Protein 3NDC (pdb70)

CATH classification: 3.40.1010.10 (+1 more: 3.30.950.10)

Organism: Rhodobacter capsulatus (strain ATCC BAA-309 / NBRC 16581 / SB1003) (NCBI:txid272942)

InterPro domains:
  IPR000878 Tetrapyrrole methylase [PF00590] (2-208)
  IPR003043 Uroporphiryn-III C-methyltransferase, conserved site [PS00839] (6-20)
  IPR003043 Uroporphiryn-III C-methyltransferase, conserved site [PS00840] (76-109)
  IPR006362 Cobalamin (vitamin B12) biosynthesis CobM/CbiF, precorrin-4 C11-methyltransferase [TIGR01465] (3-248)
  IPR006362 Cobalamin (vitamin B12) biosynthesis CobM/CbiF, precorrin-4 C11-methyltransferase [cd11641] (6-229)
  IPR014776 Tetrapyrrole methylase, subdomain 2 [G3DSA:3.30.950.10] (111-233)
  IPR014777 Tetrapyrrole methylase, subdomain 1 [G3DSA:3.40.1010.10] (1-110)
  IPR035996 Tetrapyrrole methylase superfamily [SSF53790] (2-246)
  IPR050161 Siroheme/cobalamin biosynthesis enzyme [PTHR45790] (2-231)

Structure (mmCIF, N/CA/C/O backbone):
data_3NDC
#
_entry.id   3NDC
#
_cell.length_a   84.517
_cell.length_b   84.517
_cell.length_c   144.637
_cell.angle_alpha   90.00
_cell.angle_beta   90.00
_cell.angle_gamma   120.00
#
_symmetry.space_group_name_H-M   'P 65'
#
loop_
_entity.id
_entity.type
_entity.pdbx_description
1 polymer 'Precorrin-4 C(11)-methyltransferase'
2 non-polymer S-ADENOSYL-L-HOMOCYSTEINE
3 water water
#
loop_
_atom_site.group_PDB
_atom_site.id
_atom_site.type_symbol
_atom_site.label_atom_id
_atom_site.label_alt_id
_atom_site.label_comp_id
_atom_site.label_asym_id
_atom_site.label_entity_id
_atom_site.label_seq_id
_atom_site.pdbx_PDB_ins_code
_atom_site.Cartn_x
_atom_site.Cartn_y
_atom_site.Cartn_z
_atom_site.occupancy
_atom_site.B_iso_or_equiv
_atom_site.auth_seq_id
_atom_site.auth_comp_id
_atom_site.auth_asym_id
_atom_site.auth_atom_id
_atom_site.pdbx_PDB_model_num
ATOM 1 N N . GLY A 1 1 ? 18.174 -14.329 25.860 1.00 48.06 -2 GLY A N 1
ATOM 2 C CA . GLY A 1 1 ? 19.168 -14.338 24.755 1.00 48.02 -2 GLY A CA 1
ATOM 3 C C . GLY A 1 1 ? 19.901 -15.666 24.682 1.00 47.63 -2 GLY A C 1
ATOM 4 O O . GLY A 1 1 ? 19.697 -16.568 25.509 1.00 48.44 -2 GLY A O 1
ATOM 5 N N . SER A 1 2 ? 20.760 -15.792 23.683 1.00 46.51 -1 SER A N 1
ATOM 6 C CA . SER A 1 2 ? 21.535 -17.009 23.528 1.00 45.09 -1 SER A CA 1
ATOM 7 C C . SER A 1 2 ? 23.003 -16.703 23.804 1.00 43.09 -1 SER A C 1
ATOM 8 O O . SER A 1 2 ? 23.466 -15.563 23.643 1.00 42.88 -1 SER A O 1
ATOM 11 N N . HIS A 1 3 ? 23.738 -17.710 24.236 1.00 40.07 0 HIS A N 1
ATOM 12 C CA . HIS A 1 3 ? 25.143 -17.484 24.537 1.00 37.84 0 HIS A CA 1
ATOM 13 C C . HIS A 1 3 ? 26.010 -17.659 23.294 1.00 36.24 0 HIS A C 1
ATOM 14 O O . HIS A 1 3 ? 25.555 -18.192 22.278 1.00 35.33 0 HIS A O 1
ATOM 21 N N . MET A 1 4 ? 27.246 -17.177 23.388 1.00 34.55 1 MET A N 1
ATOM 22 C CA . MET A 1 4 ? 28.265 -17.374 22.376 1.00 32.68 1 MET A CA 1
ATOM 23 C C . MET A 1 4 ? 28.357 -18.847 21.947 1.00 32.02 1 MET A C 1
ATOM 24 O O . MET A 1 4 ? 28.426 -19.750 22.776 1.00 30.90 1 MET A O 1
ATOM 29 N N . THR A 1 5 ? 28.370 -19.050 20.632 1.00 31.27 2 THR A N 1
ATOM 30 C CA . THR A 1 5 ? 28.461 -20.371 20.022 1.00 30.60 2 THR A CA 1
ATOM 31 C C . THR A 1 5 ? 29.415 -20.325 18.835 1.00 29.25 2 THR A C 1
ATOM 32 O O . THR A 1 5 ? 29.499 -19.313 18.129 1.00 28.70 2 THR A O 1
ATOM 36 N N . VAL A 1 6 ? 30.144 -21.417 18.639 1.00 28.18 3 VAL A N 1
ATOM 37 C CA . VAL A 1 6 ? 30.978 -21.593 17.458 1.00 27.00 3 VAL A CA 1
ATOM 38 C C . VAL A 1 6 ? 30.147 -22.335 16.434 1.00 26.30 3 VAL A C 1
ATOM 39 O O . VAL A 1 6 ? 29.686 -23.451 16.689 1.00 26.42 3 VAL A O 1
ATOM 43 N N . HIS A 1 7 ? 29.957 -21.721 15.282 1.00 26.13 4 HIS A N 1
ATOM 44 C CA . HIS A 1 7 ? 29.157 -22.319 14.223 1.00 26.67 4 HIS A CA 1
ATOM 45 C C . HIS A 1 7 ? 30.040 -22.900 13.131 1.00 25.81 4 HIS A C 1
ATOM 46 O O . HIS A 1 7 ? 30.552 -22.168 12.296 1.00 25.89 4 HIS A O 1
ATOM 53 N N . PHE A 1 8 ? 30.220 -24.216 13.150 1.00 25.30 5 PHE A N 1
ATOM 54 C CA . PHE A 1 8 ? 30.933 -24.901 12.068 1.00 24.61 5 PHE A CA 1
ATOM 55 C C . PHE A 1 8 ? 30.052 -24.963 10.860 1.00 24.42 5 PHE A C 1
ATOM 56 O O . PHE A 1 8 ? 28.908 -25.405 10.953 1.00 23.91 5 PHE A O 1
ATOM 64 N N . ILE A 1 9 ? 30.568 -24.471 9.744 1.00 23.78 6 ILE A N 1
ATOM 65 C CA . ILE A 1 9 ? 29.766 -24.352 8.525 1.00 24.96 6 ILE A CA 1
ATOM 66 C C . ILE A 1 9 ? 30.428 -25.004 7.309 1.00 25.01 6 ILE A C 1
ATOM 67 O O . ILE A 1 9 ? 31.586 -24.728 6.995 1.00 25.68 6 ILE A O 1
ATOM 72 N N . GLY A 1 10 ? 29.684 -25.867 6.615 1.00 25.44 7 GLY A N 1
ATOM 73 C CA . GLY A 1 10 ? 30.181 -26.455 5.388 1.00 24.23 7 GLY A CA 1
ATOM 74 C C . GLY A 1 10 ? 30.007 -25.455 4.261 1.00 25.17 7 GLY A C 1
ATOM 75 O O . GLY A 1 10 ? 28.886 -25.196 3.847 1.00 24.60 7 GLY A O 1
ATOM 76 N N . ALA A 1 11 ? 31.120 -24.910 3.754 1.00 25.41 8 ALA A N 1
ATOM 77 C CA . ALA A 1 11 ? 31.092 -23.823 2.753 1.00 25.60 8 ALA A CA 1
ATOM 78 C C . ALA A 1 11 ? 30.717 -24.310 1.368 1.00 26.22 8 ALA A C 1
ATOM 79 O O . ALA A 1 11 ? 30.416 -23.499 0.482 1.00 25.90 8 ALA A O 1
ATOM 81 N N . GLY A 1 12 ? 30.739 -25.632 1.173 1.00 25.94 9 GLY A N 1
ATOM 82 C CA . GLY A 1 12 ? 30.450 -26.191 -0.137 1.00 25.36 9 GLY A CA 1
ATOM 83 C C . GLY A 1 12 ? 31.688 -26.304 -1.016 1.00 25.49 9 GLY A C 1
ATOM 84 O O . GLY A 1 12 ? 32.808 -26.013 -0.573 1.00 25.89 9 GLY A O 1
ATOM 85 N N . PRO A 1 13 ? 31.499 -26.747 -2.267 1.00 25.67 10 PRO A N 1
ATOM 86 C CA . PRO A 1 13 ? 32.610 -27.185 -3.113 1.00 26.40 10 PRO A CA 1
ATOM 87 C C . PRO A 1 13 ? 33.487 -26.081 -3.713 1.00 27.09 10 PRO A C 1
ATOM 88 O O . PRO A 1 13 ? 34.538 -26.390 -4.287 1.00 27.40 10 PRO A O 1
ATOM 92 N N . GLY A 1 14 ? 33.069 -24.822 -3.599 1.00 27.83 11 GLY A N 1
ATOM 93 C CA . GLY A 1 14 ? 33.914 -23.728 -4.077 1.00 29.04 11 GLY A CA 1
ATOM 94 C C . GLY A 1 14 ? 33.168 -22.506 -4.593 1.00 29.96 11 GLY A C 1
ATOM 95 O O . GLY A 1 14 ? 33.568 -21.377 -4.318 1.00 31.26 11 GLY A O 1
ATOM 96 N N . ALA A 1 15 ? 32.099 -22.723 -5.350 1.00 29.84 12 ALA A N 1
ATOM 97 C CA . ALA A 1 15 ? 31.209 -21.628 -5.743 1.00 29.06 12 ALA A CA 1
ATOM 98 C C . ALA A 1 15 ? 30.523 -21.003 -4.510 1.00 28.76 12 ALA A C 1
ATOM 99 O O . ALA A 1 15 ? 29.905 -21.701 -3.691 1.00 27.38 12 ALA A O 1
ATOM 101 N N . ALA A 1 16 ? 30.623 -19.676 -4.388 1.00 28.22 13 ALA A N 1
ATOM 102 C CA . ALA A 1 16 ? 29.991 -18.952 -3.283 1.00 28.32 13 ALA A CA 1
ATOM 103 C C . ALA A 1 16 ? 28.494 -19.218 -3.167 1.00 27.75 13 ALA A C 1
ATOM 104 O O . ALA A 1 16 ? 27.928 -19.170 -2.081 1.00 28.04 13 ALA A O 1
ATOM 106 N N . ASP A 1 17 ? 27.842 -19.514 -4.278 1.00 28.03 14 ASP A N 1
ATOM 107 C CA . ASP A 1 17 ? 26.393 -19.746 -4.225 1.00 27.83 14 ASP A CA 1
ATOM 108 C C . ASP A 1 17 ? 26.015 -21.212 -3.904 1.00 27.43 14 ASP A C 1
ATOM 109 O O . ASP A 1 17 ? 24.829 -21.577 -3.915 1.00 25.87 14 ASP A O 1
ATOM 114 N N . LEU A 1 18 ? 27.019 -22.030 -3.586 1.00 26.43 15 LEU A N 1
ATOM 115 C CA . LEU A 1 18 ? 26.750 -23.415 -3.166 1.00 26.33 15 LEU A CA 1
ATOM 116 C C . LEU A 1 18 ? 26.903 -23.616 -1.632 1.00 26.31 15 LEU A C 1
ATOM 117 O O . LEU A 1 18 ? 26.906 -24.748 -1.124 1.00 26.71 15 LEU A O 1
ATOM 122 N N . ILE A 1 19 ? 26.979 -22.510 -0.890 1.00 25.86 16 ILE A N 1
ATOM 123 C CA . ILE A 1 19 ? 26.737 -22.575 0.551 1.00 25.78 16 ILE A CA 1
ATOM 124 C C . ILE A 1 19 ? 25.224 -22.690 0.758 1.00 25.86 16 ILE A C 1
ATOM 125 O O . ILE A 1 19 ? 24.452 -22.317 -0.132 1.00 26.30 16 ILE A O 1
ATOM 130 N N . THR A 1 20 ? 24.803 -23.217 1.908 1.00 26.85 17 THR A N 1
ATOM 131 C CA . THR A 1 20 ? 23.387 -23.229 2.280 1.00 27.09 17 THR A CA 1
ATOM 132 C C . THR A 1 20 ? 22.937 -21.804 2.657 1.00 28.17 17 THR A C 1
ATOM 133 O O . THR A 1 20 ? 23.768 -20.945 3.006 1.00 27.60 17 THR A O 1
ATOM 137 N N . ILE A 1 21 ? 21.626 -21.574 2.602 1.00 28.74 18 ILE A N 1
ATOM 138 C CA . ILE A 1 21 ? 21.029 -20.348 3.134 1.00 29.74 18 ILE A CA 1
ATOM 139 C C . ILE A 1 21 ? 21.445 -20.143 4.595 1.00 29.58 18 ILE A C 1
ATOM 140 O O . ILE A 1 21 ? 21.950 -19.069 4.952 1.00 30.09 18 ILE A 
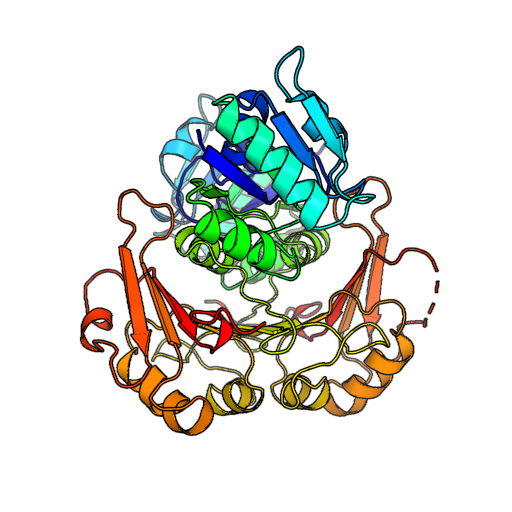O 1
ATOM 145 N N . ARG A 1 22 ? 21.276 -21.181 5.418 1.00 28.84 19 ARG A N 1
ATOM 146 C CA . ARG A 1 22 ? 21.646 -21.128 6.828 1.00 28.95 19 ARG A CA 1
ATOM 147 C C . ARG A 1 22 ? 23.129 -20.736 7.014 1.00 28.79 19 ARG A C 1
ATOM 148 O O . ARG A 1 22 ? 23.453 -19.855 7.829 1.00 27.90 19 ARG A O 1
ATOM 156 N N . GLY A 1 23 ? 24.005 -21.383 6.242 1.00 28.36 20 GLY A N 1
ATOM 157 C CA . GLY A 1 23 ? 25.427 -21.092 6.241 1.00 28.42 20 GLY A CA 1
ATOM 158 C C . GLY A 1 23 ? 25.708 -19.615 5.985 1.00 29.26 20 GLY A C 1
ATOM 159 O O . GLY A 1 23 ? 26.456 -18.983 6.726 1.00 27.59 20 GLY A O 1
ATOM 160 N N . ARG A 1 24 ? 25.094 -19.057 4.947 1.00 29.68 21 ARG A N 1
ATOM 161 C CA . ARG A 1 24 ? 25.327 -17.646 4.622 1.00 31.78 21 ARG A CA 1
ATOM 162 C C . ARG A 1 24 ? 24.789 -16.722 5.731 1.00 31.65 21 ARG A C 1
ATOM 163 O O . ARG A 1 24 ? 25.454 -15.771 6.124 1.00 31.89 21 ARG A O 1
ATOM 171 N N . ASP A 1 25 ? 23.597 -17.026 6.243 1.00 32.11 22 ASP A N 1
ATOM 172 C CA . ASP A 1 25 ? 22.999 -16.222 7.303 1.00 32.75 22 ASP A CA 1
ATOM 173 C C . ASP A 1 25 ? 23.821 -16.234 8.599 1.00 32.66 22 ASP A C 1
ATOM 174 O O . ASP A 1 25 ? 23.910 -15.216 9.292 1.00 32.31 22 ASP A O 1
ATOM 179 N N . LEU A 1 26 ? 24.412 -17.381 8.924 1.00 32.15 23 LEU A N 1
ATOM 180 C CA . LEU A 1 26 ? 25.311 -17.464 10.073 1.00 31.89 23 LEU A CA 1
ATOM 181 C C . LEU A 1 26 ? 26.592 -16.660 9.866 1.00 31.83 23 LEU A C 1
ATOM 182 O O . LEU A 1 26 ? 27.050 -15.989 10.795 1.00 31.45 23 LEU A O 1
ATOM 187 N N . ILE A 1 27 ? 27.168 -16.712 8.664 1.00 31.26 24 ILE A N 1
ATOM 188 C CA . ILE A 1 27 ? 28.309 -15.836 8.362 1.00 32.19 24 ILE A CA 1
ATOM 189 C C . ILE A 1 27 ? 27.935 -14.357 8.601 1.00 32.80 24 ILE A C 1
ATOM 190 O O . ILE A 1 27 ? 28.674 -13.612 9.253 1.00 33.09 24 ILE A O 1
ATOM 195 N N . ALA A 1 28 ? 26.766 -13.967 8.101 1.00 33.18 25 ALA A N 1
ATOM 196 C CA . ALA A 1 28 ? 26.316 -12.582 8.196 1.00 34.35 25 ALA A CA 1
ATOM 197 C C . ALA A 1 28 ? 26.149 -12.126 9.636 1.00 34.41 25 ALA A C 1
ATOM 198 O O . ALA A 1 28 ? 26.218 -10.938 9.911 1.00 34.89 25 ALA A O 1
ATOM 200 N N . SER A 1 29 ? 25.959 -13.077 10.552 1.00 34.54 26 SER A N 1
ATOM 201 C CA . SER A 1 29 ? 25.639 -12.765 11.932 1.00 34.81 26 SER A CA 1
ATOM 202 C C . SER A 1 29 ? 26.774 -12.989 12.923 1.00 34.53 26 SER A C 1
ATOM 203 O O . SER A 1 29 ? 26.570 -12.801 14.121 1.00 35.26 26 SER A O 1
ATOM 206 N N . CYS A 1 30 ? 27.954 -13.406 12.466 1.00 33.13 27 CYS A N 1
ATOM 207 C CA . CYS A 1 30 ? 29.054 -13.638 13.414 1.00 32.08 27 CYS A CA 1
ATOM 208 C C . CYS A 1 30 ? 30.111 -12.534 13.372 1.00 31.50 27 CYS A C 1
ATOM 209 O O . CYS A 1 30 ? 30.623 -12.228 12.303 1.00 31.41 27 CYS A O 1
ATOM 212 N N . PRO A 1 31 ? 30.484 -11.985 14.544 1.00 31.74 28 PRO A N 1
ATOM 213 C CA . PRO A 1 31 ? 31.545 -10.962 14.588 1.00 31.87 28 PRO A CA 1
ATOM 214 C C . PRO A 1 31 ? 32.954 -11.523 14.360 1.00 31.74 28 PRO A C 1
ATOM 215 O O . PRO A 1 31 ? 33.886 -10.759 14.107 1.00 31.61 28 PRO A O 1
ATOM 219 N N . VAL A 1 32 ? 33.102 -12.847 14.410 1.00 31.15 29 VAL A N 1
ATOM 220 C CA . VAL A 1 32 ? 34.391 -13.488 14.146 1.00 30.68 29 VAL A CA 1
ATOM 221 C C . VAL A 1 32 ? 34.186 -14.609 13.123 1.00 30.72 29 VAL A C 1
ATOM 222 O O . VAL A 1 32 ? 33.267 -15.433 13.254 1.00 30.56 29 VAL A O 1
ATOM 226 N N . CYS A 1 33 ? 35.021 -14.592 12.094 1.00 29.47 30 CYS A N 1
ATOM 227 C CA . CYS A 1 33 ? 34.980 -15.584 11.039 1.00 29.66 30 CYS A CA 1
ATOM 228 C C . CYS A 1 33 ? 36.360 -16.188 10.889 1.00 29.50 30 CYS A C 1
ATOM 229 O O . CYS A 1 33 ? 37.339 -15.472 10.675 1.00 29.42 30 CYS A O 1
ATOM 232 N N . LEU A 1 34 ? 36.419 -17.509 11.015 1.00 29.00 31 LEU A N 1
ATOM 233 C CA . LEU A 1 34 ? 37.649 -18.282 10.818 1.00 29.18 31 LEU A CA 1
ATOM 234 C C . LEU A 1 34 ? 37.486 -19.200 9.627 1.00 29.30 31 LEU A C 1
ATOM 235 O O . LEU A 1 34 ? 36.649 -20.092 9.653 1.00 29.65 31 LEU A O 1
ATOM 240 N N . TYR A 1 35 ? 38.269 -18.993 8.581 1.00 29.67 32 TYR A N 1
ATOM 241 C CA . TYR A 1 35 ? 38.065 -19.735 7.353 1.00 30.50 32 TYR A CA 1
ATOM 242 C C . TYR A 1 35 ? 39.322 -20.505 6.983 1.00 31.85 32 TYR A C 1
ATOM 243 O O . TYR A 1 35 ? 40.437 -19.999 7.134 1.00 30.49 32 TYR A O 1
ATOM 252 N N . ALA A 1 36 ? 39.110 -21.735 6.512 1.00 33.77 33 ALA A N 1
ATOM 253 C CA . ALA A 1 36 ? 40.179 -22.704 6.333 1.00 36.03 33 ALA A CA 1
ATOM 254 C C . ALA A 1 36 ? 40.799 -22.546 4.976 1.00 36.85 33 ALA A C 1
ATOM 255 O O . ALA A 1 36 ? 40.610 -23.392 4.103 1.00 38.28 33 ALA A O 1
ATOM 257 N N . GLY A 1 37 ? 41.497 -21.432 4.786 1.00 37.31 34 GLY A N 1
ATOM 258 C CA . GLY A 1 37 ? 42.280 -21.205 3.579 1.00 38.40 34 GLY A CA 1
ATOM 259 C C . GLY A 1 37 ? 41.486 -20.849 2.342 1.00 39.56 34 GLY A C 1
ATOM 260 O O . GLY A 1 37 ? 40.244 -20.758 2.378 1.00 39.62 34 GLY A O 1
ATOM 261 N N . SER A 1 38 ? 42.226 -20.662 1.247 1.00 39.82 35 SER A N 1
ATOM 262 C CA . SER A 1 38 ? 41.700 -20.254 -0.063 1.00 40.55 35 SER A CA 1
ATOM 263 C C . SER A 1 38 ? 40.688 -21.230 -0.691 1.00 40.44 35 SER A C 1
ATOM 264 O O . SER A 1 38 ? 40.048 -20.883 -1.680 1.00 39.88 35 SER A O 1
ATOM 267 N N . LEU A 1 39 ? 40.528 -22.437 -0.140 1.00 40.38 36 LEU A N 1
ATOM 268 C CA . LEU A 1 39 ? 39.442 -23.316 -0.639 1.00 40.92 36 LEU A CA 1
ATOM 269 C C . LEU A 1 39 ? 38.047 -22.873 -0.153 1.00 40.89 36 LEU A C 1
ATOM 270 O O . LEU A 1 39 ? 37.031 -23.359 -0.628 1.00 40.69 36 LEU A O 1
ATOM 275 N N . VAL A 1 40 ? 38.012 -21.925 0.773 1.00 40.86 37 VAL A N 1
ATOM 276 C CA . VAL A 1 40 ? 36.771 -21.240 1.097 1.00 41.68 37 VAL A CA 1
ATOM 277 C C . VAL A 1 40 ? 36.697 -20.016 0.160 1.00 41.99 37 VAL A C 1
ATOM 278 O O . VAL A 1 40 ? 37.597 -19.181 0.179 1.00 42.06 37 VAL A O 1
ATOM 282 N N . PRO A 1 41 ? 35.647 -19.924 -0.684 1.00 42.53 38 PRO A N 1
ATOM 283 C CA . PRO A 1 41 ? 35.657 -18.837 -1.675 1.00 42.95 38 PRO A CA 1
ATOM 284 C C . PRO A 1 41 ? 35.592 -17.483 -1.006 1.00 43.00 38 PRO A C 1
ATOM 285 O O . PRO A 1 41 ? 34.754 -17.257 -0.132 1.00 42.76 38 PRO A O 1
ATOM 289 N N . GLU A 1 42 ? 36.474 -16.591 -1.440 1.00 43.40 39 GLU A N 1
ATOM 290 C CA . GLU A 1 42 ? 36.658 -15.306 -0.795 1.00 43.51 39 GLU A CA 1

--- BRIEF ---
Return each line in the records that holds the string "vitamin".

--- ANSWER BELOW ---
  IPR006362 Cobalamin (vitamin B12) biosynthesis CobM/CbiF, precorrin-4 C11-methyltransferase [TIGR01465] (3-248)
  IPR006362 Cobalamin (vitamin B12) biosynthesis CobM/CbiF, precorrin-4 C11-methyltransferase [cd11641] (6-229)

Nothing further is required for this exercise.